Люди жили тут давно, отцы отцов и отцы дедов садили здесь черное дерево и китайку, царский шип, и бергамот, а горький торон щетинился здесь путаными зарослями с незапамятных времен.

Напоить вдосталь стодесятинные гущи яблонь, вишен да всякой другой крупной и малой росли можно было только круговой порукой. И сады жили братьями. Узкие дороги меж плетней с весенних ден до заморозков лежали под болотцами, и нигде не жилось так привольно ужам да лягвам, как на этих дорогах. От сада к саду протягивались в воздухе желоба, ползли по земле канавки, и по вечерам, когда смолкали шорохи работы, торопливая капель вызванивала веселые частушки, сыплясь с желобов на деревья. Сотни десятин — кудрявых, густых, расцвеченных — сотни десятин, убранных рукою человека, слушали тогда воду.

Голосов и Покисен въехали в Ручьи по тракту. Но впереди бежало стадо овец, поднимая непроглядный столб пыли, нужно было свернуть в сады, чтобы не задохнуться.

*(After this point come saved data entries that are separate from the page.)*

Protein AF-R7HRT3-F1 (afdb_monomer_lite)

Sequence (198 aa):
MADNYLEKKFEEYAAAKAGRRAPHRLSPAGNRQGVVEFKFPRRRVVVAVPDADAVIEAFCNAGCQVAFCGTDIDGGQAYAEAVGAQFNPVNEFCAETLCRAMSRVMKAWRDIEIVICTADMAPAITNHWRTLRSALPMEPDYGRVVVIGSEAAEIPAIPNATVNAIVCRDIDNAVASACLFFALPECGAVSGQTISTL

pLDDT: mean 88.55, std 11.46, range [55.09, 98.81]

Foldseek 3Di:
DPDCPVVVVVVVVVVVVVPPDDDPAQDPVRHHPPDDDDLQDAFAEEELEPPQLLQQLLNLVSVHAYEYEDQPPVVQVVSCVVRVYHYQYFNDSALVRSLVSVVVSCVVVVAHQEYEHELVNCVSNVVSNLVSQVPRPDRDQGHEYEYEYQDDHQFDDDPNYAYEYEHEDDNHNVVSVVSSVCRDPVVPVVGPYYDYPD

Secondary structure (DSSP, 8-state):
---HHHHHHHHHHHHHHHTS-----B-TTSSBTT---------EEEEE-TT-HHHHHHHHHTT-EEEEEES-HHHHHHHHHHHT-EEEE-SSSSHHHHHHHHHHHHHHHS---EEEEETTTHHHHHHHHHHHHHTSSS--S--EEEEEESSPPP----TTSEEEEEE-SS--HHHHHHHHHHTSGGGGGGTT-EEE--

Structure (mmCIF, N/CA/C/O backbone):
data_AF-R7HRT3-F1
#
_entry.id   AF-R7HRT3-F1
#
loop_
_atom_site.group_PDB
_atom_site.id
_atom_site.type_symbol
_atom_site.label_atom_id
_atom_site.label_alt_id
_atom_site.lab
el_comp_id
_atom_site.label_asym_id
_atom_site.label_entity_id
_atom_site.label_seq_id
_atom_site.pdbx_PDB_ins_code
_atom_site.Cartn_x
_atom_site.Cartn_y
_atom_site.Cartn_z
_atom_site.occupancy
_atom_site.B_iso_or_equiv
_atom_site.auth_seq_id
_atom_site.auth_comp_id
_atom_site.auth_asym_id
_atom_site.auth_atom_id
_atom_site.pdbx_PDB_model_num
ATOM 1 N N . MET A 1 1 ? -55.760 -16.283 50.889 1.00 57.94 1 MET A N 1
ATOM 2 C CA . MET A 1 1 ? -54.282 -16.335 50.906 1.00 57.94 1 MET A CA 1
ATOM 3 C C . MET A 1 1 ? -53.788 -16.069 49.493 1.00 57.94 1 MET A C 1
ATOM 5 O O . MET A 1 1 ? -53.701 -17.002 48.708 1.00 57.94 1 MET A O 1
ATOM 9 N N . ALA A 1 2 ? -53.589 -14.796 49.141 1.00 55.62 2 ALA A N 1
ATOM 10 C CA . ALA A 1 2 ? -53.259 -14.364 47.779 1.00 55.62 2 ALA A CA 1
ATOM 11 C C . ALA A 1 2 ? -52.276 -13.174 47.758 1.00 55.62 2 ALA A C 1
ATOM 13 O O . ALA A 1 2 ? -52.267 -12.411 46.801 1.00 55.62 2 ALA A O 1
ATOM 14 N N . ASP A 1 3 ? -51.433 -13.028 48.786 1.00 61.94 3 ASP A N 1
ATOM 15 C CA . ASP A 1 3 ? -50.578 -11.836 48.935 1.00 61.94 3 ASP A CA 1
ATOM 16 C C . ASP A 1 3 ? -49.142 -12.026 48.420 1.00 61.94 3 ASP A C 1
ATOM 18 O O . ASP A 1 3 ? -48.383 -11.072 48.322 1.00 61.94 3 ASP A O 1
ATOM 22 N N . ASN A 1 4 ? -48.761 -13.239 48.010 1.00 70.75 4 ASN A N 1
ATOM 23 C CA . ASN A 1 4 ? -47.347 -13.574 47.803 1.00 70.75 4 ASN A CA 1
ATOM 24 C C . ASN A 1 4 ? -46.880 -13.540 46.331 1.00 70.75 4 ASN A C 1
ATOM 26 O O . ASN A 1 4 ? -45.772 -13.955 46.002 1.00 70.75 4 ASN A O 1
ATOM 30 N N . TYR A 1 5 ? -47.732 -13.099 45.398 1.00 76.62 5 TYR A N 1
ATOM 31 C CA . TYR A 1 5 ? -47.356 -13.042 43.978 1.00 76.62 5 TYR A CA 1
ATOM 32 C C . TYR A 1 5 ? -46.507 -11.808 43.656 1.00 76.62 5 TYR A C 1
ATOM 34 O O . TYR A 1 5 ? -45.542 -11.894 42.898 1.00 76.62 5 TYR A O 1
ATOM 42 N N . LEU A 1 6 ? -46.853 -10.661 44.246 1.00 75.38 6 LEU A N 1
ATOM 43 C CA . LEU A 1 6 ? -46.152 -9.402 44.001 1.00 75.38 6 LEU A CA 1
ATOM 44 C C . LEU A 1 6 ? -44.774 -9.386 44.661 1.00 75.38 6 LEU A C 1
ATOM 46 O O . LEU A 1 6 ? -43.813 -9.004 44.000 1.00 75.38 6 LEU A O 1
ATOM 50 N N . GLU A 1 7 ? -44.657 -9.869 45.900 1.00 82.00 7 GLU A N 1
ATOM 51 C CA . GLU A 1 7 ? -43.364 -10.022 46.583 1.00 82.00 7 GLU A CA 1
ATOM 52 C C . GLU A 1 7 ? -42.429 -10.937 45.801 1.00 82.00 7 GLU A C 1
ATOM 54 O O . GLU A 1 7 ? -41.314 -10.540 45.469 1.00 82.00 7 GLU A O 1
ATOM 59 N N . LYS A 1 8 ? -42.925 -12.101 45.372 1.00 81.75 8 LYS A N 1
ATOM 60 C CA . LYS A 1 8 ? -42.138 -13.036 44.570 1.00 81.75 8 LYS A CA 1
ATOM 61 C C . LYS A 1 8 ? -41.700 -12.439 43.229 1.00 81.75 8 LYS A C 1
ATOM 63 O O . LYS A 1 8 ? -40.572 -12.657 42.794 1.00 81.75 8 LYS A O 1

Тут почти по обоймы проваливались в колеях колеса. Подковы чвакали в размятой и жирной, как кулага, грязи. Дуга раздвигала податливый переплет вишен. Широкими ладонями хлопали по осям лопухи. Какой-то желоб сажен десять тянулся вдоль дороги, и, пока проезжали этот кусок, на спину лошади и в телегу рушился крупный холодный дождь. Лошадь вскинула морду, шумно раздула бока, отфыркнулась, пошла тихо. [380]

Голосов растер на лице капли воды, взглянул на Покисена и, словно сконфуженный, сказал:

— Хорошо...

— Председателю исполкома на правах дачника? — спросил Покисен.

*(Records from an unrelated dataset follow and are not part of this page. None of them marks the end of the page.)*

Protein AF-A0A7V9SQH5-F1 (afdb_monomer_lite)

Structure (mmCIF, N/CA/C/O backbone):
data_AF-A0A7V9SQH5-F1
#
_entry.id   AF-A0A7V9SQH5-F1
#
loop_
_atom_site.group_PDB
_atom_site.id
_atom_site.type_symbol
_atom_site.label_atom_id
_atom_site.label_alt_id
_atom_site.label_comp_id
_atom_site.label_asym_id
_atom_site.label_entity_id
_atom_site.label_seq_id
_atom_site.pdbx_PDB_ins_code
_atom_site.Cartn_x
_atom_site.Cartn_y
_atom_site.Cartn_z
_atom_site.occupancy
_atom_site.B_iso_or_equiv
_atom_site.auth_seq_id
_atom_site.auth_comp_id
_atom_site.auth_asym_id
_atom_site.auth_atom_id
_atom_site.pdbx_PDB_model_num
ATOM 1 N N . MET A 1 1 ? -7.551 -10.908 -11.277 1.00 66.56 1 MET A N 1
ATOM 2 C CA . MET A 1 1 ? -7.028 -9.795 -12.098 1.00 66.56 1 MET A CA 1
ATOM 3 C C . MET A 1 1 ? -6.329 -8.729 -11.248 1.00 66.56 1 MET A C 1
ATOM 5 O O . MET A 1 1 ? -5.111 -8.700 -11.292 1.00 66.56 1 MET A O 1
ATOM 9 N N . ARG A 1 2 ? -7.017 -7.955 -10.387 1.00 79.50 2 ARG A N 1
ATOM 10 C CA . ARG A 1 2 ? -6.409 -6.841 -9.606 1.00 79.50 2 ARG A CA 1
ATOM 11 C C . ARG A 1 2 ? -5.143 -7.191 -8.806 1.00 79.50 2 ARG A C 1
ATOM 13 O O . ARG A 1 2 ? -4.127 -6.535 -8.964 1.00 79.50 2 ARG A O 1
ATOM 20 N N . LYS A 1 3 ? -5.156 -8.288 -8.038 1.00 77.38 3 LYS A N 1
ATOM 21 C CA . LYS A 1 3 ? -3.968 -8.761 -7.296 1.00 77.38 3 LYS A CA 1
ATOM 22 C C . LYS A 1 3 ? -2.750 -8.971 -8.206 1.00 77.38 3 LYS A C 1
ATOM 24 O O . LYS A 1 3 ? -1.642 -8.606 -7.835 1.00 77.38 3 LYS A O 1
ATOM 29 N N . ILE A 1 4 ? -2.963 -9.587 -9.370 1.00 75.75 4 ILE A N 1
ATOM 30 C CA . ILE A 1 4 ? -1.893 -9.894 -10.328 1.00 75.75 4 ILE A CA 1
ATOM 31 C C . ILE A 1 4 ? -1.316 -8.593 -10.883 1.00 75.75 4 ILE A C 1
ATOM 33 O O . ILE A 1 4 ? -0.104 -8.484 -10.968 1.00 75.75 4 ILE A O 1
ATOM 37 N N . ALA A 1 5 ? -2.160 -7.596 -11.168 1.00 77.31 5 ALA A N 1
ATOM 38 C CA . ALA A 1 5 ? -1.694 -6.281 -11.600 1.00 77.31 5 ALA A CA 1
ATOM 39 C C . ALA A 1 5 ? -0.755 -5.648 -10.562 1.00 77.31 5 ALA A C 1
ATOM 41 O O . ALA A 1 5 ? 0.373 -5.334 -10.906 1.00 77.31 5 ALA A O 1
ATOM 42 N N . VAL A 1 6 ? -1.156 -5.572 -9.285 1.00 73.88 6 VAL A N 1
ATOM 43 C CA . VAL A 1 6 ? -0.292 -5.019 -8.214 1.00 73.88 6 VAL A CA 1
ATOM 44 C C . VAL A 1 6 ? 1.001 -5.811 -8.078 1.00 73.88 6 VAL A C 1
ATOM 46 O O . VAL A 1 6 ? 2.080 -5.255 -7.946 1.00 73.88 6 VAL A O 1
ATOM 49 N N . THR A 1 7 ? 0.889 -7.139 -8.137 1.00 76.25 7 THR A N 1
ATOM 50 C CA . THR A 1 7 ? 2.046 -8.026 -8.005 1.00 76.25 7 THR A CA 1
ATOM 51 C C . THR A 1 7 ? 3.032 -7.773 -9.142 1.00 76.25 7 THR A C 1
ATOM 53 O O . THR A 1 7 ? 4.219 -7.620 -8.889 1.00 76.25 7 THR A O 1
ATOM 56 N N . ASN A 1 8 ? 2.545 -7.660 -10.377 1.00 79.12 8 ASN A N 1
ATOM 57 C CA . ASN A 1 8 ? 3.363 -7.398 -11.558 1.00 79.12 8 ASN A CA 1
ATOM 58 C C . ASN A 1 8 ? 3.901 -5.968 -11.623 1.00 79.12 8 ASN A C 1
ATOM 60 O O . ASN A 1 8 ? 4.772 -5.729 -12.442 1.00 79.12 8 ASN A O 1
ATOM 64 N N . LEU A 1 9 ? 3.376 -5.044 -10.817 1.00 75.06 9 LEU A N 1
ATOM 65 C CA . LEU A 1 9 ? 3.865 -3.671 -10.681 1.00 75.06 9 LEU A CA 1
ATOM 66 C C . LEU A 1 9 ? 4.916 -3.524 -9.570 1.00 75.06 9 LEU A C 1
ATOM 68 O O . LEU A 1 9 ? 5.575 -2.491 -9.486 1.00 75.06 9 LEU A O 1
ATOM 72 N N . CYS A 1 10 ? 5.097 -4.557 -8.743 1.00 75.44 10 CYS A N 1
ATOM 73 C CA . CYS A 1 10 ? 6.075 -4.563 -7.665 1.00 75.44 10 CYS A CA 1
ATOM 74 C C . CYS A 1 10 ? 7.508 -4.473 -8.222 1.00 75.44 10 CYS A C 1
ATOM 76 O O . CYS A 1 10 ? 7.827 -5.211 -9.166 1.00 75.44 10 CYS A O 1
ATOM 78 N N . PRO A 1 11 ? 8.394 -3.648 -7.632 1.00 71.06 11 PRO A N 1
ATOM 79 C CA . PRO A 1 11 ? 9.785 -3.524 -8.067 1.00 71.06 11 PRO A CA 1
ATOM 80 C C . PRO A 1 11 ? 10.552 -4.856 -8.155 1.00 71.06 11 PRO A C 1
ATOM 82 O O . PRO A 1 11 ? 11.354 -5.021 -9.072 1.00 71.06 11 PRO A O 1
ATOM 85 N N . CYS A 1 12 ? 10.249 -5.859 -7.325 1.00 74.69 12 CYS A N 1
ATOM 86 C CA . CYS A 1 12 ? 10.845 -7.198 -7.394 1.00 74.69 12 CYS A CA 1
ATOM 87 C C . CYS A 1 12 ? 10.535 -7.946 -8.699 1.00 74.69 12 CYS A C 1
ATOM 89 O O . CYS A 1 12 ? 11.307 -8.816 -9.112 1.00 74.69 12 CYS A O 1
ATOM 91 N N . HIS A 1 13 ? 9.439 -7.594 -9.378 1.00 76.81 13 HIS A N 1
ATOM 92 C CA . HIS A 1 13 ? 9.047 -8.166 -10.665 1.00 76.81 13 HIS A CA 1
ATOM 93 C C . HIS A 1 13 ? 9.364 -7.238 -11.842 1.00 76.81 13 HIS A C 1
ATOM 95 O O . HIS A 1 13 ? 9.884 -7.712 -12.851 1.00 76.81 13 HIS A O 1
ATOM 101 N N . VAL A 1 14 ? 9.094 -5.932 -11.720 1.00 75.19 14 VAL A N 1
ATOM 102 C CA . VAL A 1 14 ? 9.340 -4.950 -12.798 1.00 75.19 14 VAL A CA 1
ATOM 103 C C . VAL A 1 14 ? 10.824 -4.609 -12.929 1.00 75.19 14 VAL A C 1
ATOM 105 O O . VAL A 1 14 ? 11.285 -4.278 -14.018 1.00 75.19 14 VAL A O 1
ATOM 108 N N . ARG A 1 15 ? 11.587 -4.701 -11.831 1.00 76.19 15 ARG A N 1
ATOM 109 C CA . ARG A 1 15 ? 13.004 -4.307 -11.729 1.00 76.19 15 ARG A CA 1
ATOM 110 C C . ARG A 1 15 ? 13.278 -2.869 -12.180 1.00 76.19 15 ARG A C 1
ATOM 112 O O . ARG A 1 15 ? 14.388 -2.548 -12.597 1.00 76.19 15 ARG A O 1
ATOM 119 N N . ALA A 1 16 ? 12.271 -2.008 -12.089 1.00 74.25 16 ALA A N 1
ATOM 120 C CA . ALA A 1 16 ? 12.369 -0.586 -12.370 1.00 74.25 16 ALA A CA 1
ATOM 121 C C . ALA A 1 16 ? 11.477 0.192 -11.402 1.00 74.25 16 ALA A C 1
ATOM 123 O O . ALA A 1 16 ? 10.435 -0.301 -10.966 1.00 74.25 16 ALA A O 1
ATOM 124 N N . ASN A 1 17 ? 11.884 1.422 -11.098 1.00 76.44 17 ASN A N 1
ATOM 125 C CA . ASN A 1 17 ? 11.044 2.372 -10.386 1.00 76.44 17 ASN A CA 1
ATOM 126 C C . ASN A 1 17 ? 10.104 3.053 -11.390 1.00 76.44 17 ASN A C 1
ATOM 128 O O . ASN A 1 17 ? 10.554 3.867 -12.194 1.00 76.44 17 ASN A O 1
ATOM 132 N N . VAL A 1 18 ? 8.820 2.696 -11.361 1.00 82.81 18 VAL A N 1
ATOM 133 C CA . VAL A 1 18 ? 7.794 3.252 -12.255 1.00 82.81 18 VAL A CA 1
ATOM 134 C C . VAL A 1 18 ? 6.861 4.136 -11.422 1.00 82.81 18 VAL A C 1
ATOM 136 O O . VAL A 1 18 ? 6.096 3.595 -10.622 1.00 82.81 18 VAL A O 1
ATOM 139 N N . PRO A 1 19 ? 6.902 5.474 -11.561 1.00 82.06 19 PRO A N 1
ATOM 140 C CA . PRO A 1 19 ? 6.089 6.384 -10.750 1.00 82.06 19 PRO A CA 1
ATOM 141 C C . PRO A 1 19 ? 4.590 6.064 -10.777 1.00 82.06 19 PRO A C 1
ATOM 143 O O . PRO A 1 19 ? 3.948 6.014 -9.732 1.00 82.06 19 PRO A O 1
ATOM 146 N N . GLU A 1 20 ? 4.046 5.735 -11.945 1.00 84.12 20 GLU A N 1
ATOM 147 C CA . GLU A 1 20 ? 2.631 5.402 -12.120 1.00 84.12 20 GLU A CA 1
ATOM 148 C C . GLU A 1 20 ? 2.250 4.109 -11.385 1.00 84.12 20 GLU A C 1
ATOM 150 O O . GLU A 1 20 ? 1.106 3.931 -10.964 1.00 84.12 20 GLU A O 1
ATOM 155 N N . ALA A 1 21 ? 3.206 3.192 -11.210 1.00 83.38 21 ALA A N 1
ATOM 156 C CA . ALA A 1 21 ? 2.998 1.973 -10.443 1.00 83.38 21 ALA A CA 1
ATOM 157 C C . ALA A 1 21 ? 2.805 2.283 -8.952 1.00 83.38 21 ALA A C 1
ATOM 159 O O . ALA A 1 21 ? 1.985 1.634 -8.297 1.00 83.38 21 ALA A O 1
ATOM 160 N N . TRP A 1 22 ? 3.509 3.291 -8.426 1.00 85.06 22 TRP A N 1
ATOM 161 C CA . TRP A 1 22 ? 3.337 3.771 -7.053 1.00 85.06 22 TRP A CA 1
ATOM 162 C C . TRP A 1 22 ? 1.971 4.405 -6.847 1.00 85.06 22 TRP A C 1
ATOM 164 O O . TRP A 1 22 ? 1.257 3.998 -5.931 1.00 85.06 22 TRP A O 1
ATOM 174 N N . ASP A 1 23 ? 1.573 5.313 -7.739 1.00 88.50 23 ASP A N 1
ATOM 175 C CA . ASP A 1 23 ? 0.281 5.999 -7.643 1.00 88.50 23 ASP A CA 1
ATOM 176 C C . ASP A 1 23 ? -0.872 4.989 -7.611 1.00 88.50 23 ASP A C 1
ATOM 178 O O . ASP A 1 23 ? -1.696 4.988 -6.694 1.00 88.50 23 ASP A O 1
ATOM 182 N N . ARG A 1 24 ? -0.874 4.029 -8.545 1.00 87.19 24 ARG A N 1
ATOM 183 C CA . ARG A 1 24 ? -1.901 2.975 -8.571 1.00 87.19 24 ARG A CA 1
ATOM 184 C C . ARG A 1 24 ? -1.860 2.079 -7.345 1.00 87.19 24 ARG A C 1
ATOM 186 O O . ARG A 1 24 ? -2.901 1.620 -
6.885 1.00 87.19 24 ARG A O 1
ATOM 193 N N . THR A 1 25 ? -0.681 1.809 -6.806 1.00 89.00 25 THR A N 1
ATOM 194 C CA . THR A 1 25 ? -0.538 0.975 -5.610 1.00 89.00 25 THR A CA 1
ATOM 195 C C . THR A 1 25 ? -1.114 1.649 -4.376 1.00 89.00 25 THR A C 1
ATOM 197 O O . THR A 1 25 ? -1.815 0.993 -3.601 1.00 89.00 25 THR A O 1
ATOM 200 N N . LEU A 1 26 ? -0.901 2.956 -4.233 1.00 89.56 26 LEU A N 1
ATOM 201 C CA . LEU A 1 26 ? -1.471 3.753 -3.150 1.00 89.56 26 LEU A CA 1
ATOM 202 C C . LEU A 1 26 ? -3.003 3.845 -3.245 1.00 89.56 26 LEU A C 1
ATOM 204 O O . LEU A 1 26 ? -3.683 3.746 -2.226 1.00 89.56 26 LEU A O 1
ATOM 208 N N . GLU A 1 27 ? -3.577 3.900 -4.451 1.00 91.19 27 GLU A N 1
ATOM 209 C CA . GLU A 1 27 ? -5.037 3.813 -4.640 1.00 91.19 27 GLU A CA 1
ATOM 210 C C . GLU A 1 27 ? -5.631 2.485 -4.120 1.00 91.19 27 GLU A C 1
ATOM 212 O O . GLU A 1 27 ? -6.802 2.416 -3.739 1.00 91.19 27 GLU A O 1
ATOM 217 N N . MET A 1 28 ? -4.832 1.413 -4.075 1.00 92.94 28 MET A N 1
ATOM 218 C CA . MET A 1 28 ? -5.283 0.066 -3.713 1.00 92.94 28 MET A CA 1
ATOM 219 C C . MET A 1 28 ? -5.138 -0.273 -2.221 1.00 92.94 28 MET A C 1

Потом молчали, прислушиваясь к журчанью, переплеску и звону струек и капель.

На даче старший сын Покисена — остроплечий, сухой мальчуган — ползал вокруг кинематографа, щупал и трогал винтики, колесики, вертел ручку. В кухне, у русской печи, жена Покисена ломала хворост и мурлыкала песенку на языке, которого в Старых Ручьях никто не понимал и никто никогда не слышал.

И на том же непонятном языке товарищ Покисен вполголоса напевал трехмесячному своему сыну о том, о чем в Старых Ручьях никто не знал.

О том, что скоро, очень скоро, когда победит социальная революция и партия скажет:

— Товарищ Покисен, вы послужили революции, располагайте своей свободой, — вот тогда он отвезет маленького Отти на озеро Хэпо-Ярви.

— О, Хэпо-Ярви! Отти, крошечный Отти, ты еще не вдыхал его горклого запаха, еще не жмурился навстречу острому его ветру. Отти, крошечный Отти, ты еще не видел, как ветер Хэпо-Ярви скренил на север мачтовые сосны, и твоих маленьких ушей не коснулся свист поднятого с дюн песка.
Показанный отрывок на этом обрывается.